Brent Michael Kutzle (born August 3, 1985) is an American musician, multi-instrumentalist, songwriter, record producer, and film composer originating from Fountain Valley, California. He is the bassist and cellist for the pop rock band OneRepublic.

Much like OneRepublic's lead vocalist, Ryan Tedder, Brent has also written and performed with various other musicians from both underground music scenes and mainstream acts, including Beyoncé, Matchbox Twenty, Ellie Goulding, Cobra Starship, Leona Lewis, Kelly Clarkson, ísland, Vermeer, Augustine, This Allure, Monarch, Venus Infers, Jessica Dobson, and Kevin Max.
Brent has been married to Jackie Leslie since 2017.

==Biography==
===Early life===
He attended Ethan B. Allen Elementary and when Kutzle was thirteen, he attended Sarah McGarvin School located in Westminster, California.

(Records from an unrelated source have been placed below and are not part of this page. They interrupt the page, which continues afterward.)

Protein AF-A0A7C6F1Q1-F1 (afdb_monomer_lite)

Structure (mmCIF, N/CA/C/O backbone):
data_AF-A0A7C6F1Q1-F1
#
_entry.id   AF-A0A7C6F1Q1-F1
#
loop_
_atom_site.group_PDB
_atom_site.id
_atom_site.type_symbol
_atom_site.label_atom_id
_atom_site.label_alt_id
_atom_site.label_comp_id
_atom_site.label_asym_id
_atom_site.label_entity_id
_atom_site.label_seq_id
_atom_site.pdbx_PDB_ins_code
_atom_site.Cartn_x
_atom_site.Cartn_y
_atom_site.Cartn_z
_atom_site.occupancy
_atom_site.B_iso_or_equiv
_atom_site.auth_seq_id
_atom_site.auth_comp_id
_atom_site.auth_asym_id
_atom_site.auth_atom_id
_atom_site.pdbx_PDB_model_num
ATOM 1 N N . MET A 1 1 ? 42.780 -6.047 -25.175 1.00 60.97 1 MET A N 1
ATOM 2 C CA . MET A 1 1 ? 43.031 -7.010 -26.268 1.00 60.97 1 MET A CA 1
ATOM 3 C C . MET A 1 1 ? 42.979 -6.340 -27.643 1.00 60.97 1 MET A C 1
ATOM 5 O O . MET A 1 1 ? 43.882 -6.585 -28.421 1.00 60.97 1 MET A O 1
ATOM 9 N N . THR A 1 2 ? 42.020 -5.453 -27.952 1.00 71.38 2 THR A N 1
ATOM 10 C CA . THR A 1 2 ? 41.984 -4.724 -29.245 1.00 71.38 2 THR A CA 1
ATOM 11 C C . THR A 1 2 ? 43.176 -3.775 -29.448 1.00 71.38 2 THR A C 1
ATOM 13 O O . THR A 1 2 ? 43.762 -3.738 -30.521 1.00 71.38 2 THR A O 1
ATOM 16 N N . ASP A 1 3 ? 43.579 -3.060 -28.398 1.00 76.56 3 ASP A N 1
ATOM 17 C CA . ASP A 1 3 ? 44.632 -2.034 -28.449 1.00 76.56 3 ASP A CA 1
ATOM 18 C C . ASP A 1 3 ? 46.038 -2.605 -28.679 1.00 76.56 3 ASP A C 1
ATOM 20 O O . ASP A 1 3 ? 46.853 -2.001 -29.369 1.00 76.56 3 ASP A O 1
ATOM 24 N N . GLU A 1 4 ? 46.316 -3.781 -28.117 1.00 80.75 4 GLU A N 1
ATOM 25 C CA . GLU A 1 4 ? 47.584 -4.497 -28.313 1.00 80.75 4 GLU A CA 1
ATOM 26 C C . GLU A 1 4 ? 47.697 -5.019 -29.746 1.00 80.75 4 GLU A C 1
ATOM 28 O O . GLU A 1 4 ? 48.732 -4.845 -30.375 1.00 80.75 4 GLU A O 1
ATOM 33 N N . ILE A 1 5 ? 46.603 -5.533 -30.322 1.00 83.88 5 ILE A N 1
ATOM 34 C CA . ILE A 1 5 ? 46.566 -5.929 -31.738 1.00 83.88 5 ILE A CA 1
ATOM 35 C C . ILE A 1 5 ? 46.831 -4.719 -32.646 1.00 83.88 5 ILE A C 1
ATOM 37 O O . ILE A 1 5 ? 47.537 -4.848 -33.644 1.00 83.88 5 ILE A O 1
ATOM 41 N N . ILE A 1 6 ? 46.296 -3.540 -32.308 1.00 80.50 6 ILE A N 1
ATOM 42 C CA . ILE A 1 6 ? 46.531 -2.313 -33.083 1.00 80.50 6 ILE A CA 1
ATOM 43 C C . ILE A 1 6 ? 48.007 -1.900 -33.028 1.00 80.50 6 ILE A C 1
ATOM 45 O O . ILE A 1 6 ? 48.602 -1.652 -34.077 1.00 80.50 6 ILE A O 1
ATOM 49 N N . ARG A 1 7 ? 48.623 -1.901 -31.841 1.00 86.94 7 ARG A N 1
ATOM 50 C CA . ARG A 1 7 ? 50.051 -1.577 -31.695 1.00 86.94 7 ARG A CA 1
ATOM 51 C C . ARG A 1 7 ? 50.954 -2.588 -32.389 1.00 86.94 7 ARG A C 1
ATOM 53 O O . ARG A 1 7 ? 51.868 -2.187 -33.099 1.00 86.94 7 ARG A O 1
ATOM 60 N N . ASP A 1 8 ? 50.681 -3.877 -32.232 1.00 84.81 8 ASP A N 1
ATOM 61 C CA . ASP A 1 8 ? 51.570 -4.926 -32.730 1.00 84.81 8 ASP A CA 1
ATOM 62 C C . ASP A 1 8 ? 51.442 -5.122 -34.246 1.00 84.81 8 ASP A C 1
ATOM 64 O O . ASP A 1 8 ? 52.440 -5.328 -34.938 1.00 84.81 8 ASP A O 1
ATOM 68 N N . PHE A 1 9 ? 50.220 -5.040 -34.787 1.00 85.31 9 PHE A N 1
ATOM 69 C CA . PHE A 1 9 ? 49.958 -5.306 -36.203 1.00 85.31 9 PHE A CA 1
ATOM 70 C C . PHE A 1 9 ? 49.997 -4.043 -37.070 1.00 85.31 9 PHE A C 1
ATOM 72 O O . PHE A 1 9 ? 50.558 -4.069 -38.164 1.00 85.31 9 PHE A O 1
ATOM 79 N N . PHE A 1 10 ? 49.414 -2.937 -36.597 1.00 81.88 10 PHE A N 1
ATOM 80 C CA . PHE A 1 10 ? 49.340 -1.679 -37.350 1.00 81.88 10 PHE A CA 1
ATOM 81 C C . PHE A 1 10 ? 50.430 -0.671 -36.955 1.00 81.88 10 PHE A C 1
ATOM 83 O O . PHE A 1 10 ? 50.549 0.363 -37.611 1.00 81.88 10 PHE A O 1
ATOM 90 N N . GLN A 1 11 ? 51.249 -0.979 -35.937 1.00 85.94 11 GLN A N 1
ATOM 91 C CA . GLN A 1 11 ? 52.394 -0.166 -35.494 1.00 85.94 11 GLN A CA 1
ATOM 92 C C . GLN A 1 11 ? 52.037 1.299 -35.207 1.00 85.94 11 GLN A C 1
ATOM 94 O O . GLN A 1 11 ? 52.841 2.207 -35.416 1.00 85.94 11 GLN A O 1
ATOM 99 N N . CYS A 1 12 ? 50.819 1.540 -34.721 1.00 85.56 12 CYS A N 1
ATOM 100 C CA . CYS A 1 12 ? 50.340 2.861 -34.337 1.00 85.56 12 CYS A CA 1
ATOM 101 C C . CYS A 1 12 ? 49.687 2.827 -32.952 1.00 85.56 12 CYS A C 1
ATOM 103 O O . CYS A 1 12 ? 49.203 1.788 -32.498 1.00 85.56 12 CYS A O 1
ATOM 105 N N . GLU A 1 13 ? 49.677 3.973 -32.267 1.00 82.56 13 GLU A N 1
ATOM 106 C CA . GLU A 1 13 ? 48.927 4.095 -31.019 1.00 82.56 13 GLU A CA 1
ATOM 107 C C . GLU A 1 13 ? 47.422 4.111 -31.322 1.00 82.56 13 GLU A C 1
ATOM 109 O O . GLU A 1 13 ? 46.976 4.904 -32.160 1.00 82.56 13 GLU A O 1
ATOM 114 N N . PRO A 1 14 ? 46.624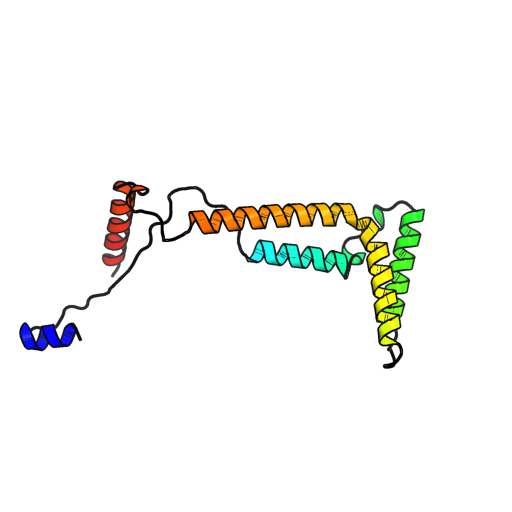 3.255 -30.661 1.00 79.75 14 PRO A N 1
ATOM 115 C CA . PRO A 1 14 ? 45.191 3.224 -30.867 1.00 79.75 14 PRO A CA 1
ATOM 116 C C . PRO A 1 14 ? 44.572 4.564 -30.448 1.00 79.75 14 PRO A C 1
ATOM 118 O O . PRO A 1 14 ? 44.890 5.084 -29.373 1.00 79.75 14 PRO A O 1
ATOM 121 N N . PRO A 1 15 ? 43.672 5.136 -31.266 1.00 79.50 15 PRO A N 1
ATOM 122 C CA . PRO A 1 15 ? 42.927 6.318 -30.864 1.00 79.50 15 PRO A CA 1
ATOM 123 C C . PRO A 1 15 ? 42.062 5.986 -29.644 1.00 79.50 15 PRO A C 1
ATOM 125 O O . PRO A 1 15 ? 41.572 4.866 -29.513 1.00 79.50 15 PRO A O 1
ATOM 128 N N . GLY A 1 16 ? 41.835 6.959 -28.761 1.00 78.12 16 GLY A N 1
ATOM 129 C CA . GLY A 1 16 ? 40.889 6.786 -27.662 1.00 78.12 16 GLY A CA 1
ATOM 130 C C . GLY A 1 16 ? 39.485 6.558 -28.219 1.00 78.12 16 GLY A C 1
ATOM 131 O O . GLY A 1 16 ? 38.906 7.465 -28.813 1.00 78.12 16 GLY A O 1
ATOM 132 N N . TYR A 1 17 ? 38.938 5.357 -28.047 1.00 73.75 17 TYR A N 1
ATOM 133 C CA . TYR A 1 17 ? 37.564 5.040 -28.428 1.00 73.75 17 TYR A CA 1
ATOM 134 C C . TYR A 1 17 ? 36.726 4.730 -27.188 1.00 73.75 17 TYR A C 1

He also attended La Quinta High School in Westminster, California Baptist University in Riverside and Vanguard University in Costa Mesa.
Kutzle began playing piano at an early age with his mother a church organist and piano teacher, and his father a pianist and one of 84 pianists in the Los Angeles 1984 Summer Olympics opening ceremonies. Kutzle was encouraged by his father to take on a second instrument, the cello, because the competition is far less than that of violin. Kutzle is a classically trained composer.

===Filmography===
Kutzle has a cameo appearance in the 2008 film, The Eye, starring Jessica Alba. He appears in the opening scene playing cello as a member of the orchestra. He can also be heard playing cello on the title track, "Songs Like Rain" for the 2006 independent film of the same name. In 2014, Kutzle was asked by the Jamaican diaspora about how many instruments he could play regarding film and he stated, “Not as many as I could in college, but somewhere around a handful.” Kutzle scored a soundtrack for the 2016 international feature film Behind the Water which stars activist Fraser Kershaw.

===OneRepublic===
Kutzle joined OneRepublic early in 2007 after the band's former bassist left to pursue a solo career. He has played the cello since fourth grade and has commented that he would never play for a band that 'would not let him play his cello'. Kutzle has transformed the sound of the cello for a rock band by using delay, reverb and looping effects. He made his mark on OneRepublic's debut album Dreaming Out Loud on the track "All Fall Down", which is based on a cello hook that is repeated throughout the whole track.

In addition to playing the cello and the bass guitar, Kutzle, along with guitarist Zach Filkins, also aids friend and frontman, Ryan Tedder, in songwriting and composing music for the band. Many of the songs on the band's second album Waking Up were co-written and co-produced by Kutzle, including the lead single "All The Right Moves" and the single "Good Life", as well as "Feel Again" and "If I Lose Myself" which are both singles from their third album Native. At live concerts, he can be seen playing bass guitar, cello, and singing background vocals alongside Filkins, drummer Eddie Fisher and guitarist Drew Brown.

==Discography==

- Dreaming Out Loud (2007)
- Waking Up (2009)
- Native (2013)
- Oh My My (2016)
- Human (2021)
- One Night in Malibu (2022)
- Artificial Paradise (2024)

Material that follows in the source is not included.